Todos los programas que se instalan en los dispositivos móviles tienen un apartado de términos y condiciones que se han de aceptar para comenzar a usarlos. El problema es que la mayoría de usuarios los acepta, pero no los lee. Otro gesto muy habitual es aceptar todos los permisos para las aplicaciones que se descargan desde las tiendas virtuales.

Las firmas de seguridad avisan: "Lo mejor que pueden hacer los usuarios antes de instalar una aplicación es observar con detenimiento a qué datos quiere acceder la app en cuestión", señala Panda Security. Acceso a las imágenes, a grabar sonido e incluso leer mensajes de texto. Estos son algunos de los permisos que se otorgan a las aplicaciones gratuitas y "que hay que leer con cuidado", explican los expertos de la firma de seguridad.

El último ejemplo en saltar a los medios de comunicación ha sido la app china 'Meitu', tanto por su éxito -ha conseguido más de mil millones de descargas- como por su registro excesivo de datos de sus usuarios. La popular aplicación asiática ofrece gratuitamente un retoque fotográfico de selfis, una innovadora herramienta que hace las delicias de los usuarios de redes sociales como Instagram, Snapchat y Facebook.

Sin embargo, los analistas de seguridad han dado la voz de alarma en la recopilación de los datos de 'Meitu' tras descargarla de la App Store o Google Play. Al instalarse y aceptar las condiciones y permisos, la propietaria de la app accede al número de IMEI del dispositivo móvil.

Localización e IP

En el caso de los dispositivos de Android, exige hasta la concesión de 23 permisos -algunos necesarios para el correcto funcionamiento de la aplicación- como acceso al carrete de fotos. Pero su recopilación va más allá: datos del operador telefónico, localización exacta, IP local y habilidad de cambio de ajustes del móvil.
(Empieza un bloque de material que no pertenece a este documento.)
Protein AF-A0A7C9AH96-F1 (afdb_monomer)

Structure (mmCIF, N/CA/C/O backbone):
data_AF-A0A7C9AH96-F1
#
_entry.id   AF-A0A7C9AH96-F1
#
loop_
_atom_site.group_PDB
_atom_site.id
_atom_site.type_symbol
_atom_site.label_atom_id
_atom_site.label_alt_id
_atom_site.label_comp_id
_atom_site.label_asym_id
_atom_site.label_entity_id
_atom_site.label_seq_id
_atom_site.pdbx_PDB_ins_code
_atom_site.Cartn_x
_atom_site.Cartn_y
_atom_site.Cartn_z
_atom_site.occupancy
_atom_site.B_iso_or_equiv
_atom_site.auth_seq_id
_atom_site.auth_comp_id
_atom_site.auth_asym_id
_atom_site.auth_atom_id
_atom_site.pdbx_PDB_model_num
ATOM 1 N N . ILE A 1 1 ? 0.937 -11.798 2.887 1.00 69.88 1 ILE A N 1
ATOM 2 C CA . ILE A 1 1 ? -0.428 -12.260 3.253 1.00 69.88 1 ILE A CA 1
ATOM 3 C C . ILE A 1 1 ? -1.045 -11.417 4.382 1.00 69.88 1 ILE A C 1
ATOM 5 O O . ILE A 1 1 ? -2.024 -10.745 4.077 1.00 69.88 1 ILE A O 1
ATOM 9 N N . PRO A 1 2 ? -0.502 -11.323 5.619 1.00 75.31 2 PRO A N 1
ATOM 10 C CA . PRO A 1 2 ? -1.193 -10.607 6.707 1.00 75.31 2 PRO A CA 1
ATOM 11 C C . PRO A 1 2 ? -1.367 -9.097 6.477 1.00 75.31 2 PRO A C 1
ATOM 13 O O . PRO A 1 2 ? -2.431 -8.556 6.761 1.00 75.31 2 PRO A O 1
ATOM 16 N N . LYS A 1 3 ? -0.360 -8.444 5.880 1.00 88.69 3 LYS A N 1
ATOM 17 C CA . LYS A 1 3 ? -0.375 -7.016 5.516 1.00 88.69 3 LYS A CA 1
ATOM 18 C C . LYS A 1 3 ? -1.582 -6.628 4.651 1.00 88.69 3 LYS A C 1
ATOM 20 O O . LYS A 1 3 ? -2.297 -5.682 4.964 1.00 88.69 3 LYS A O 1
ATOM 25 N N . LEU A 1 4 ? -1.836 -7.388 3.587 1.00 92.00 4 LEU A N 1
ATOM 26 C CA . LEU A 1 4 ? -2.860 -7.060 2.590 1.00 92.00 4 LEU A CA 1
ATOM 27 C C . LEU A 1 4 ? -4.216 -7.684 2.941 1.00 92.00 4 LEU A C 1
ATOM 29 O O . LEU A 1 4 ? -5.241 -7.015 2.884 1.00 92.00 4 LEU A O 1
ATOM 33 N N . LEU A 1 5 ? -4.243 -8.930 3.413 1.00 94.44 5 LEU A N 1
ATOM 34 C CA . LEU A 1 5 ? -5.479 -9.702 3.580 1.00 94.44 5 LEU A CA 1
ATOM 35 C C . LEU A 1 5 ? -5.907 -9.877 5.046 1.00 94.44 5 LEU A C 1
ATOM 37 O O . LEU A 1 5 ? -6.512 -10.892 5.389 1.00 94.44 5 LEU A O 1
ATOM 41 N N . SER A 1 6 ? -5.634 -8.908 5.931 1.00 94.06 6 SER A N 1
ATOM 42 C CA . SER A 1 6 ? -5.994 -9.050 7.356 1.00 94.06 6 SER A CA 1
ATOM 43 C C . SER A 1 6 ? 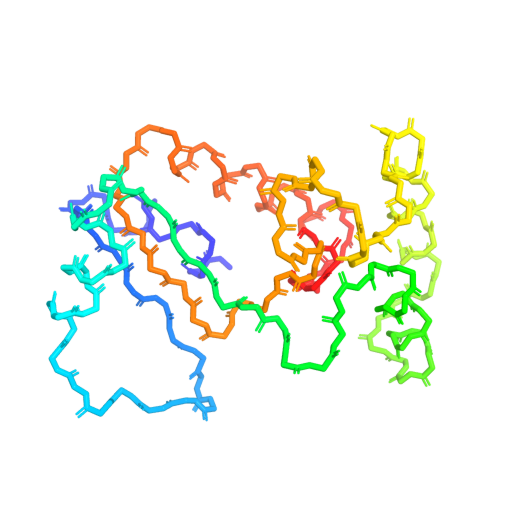-7.496 -9.267 7.581 1.00 94.06 6 SER A C 1
ATOM 45 O O . SER A 1 6 ? -7.859 -9.991 8.498 1.00 94.06 6 SER A O 1
ATOM 47 N N . HIS A 1 7 ? -8.360 -8.734 6.711 1.00 94.25 7 HIS A N 1
ATOM 48 C CA . HIS A 1 7 ? -9.811 -8.951 6.769 1.00 94.25 7 HIS A CA 1
ATOM 49 C C . HIS A 1 7 ? -10.222 -10.418 6.563 1.00 94.25 7 HIS A C 1
ATOM 51 O O . HIS A 1 7 ? -11.276 -10.826 7.035 1.00 94.25 7 HIS A O 1
ATOM 57 N N . ARG A 1 8 ? -9.400 -11.224 5.874 1.00 94.75 8 ARG A N 1
ATOM 58 C CA . ARG A 1 8 ? -9.642 -12.668 5.712 1.00 94.75 8 ARG A CA 1
ATOM 59 C C . ARG A 1 8 ? -9.122 -13.478 6.894 1.00 94.75 8 ARG A C 1
ATOM 61 O O . ARG A 1 8 ? -9.683 -14.518 7.208 1.00 94.75 8 ARG A O 1
ATOM 68 N N . LEU A 1 9 ? -8.048 -13.008 7.529 1.00 94.50 9 LEU A N 1
ATOM 69 C CA . LEU A 1 9 ? -7.455 -13.663 8.697 1.00 94.50 9 LEU A CA 1
ATOM 70 C C . LEU A 1 9 ? -8.250 -13.381 9.977 1.00 94.50 9 LEU A C 1
ATOM 72 O O . LEU A 1 9 ? -8.346 -14.241 10.845 1.00 94.50 9 LEU A O 1
ATOM 76 N N . PHE A 1 10 ? -8.831 -12.185 10.081 1.00 95.06 10 PHE A N 1
ATOM 77 C CA . PHE A 1 10 ? -9.559 -11.711 11.255 1.00 95.06 10 PHE A CA 1
ATOM 78 C C . PHE A 1 10 ? -10.952 -11.208 10.842 1.00 95.06 10 PHE A C 1
ATOM 80 O O . PHE A 1 10 ? -11.193 -10.002 10.846 1.00 95.06 10 PHE A O 1
ATOM 87 N N . PRO A 1 11 ? -11.888 -12.106 10.480 1.00 93.81 11 PRO A N 1
ATOM 88 C CA . PRO A 1 11 ? -13.182 -11.726 9.899 1.00 93.81 11 PRO A CA 1
ATOM 89 C C . PRO A 1 11 ? -14.075 -10.912 10.847 1.00 93.81 11 PRO A C 1
ATOM 91 O O . PRO A 1 11 ? -14.928 -10.155 10.395 1.00 93.81 11 PRO A O 1
ATOM 94 N N . SER A 1 12 ? -13.868 -11.032 12.161 1.00 96.25 12 SER A N 1
ATOM 95 C CA . SER A 1 12 ? -14.598 -10.257 13.173 1.00 96.25 12 SER A CA 1
ATOM 96 C C . SER A 1 12 ? -13.977 -8.883 13.454 1.00 96.25 12 SER A C 1
ATOM 98 O O . SER A 1 12 ? -14.559 -8.087 14.194 1.00 96.25 12 SER A O 1
ATOM 100 N N . ALA A 1 13 ? -12.790 -8.590 12.911 1.00 96.12 13 ALA A N 1
ATOM 101 C CA . ALA A 1 13 ? -12.145 -7.300 13.105 1.00 96.12 13 ALA A CA 1
ATOM 102 C C . ALA A 1 13 ? -12.861 -6.225 12.279 1.00 96.12 13 ALA A C 1
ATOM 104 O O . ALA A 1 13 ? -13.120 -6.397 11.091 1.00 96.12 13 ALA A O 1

"Los riesgos que corre el usuario al aceptar esos permisos de forma sistemática son varios. Por una parte, está poniendo a disposición de los desarrolladores datos sobre su ubicación y sus hábitos en internet. Aunque puede ser mucho más grave si las tripas de la aplicación tienen una brecha de seguridad que permita el acceso de ciberdelincuentes a las funciones de tu smartphone a través de esos permisos", señalan los analistas de Panda Security.

El número de IMEI del móvil es la matrícula que identifica cada dispositivo, un número privado que, si cae en manos de un delincuente, puede llegar a clonar el smartphone. Además, los expertos aseguran que la aplicación incluye el código java MTAnalyticsAdLogEntity, investigado por presuntamente enviar a servidores chinos toda esa información requerida mientras se usa la aplicación al aprovecharse de los permisos en Android.

El documento de Términos y Condiciones de 'Meitu' señala que la información requerida es para fines de protección y para cumplir las leyes chinas, aunque también podría usarse la información como método espía.

No obstante, Panda Security alerta de que "las brechas de seguridad y los ciberdelincuentes no son los únicos riesgos a los que se puede enfrentar un usuario al aprobar los permisos solicitados". Lo más importante es conocer el destino y objetivo final de los datos recopilados, que "el usuario se arriesgue a ceder sus datos y que las empresas desarrolladoras de apps terminen enviando información privada sensible a empresas de análisis o compañías publicitarias", sentencia.

La conclusión para el Pew Research Center, después de analizar gran cantidad de aplicaciones e informes, es clara: "Las aplicaciones recopilan demasiada información de los usuarios a partir de una variedad de permisos demasiado amplia".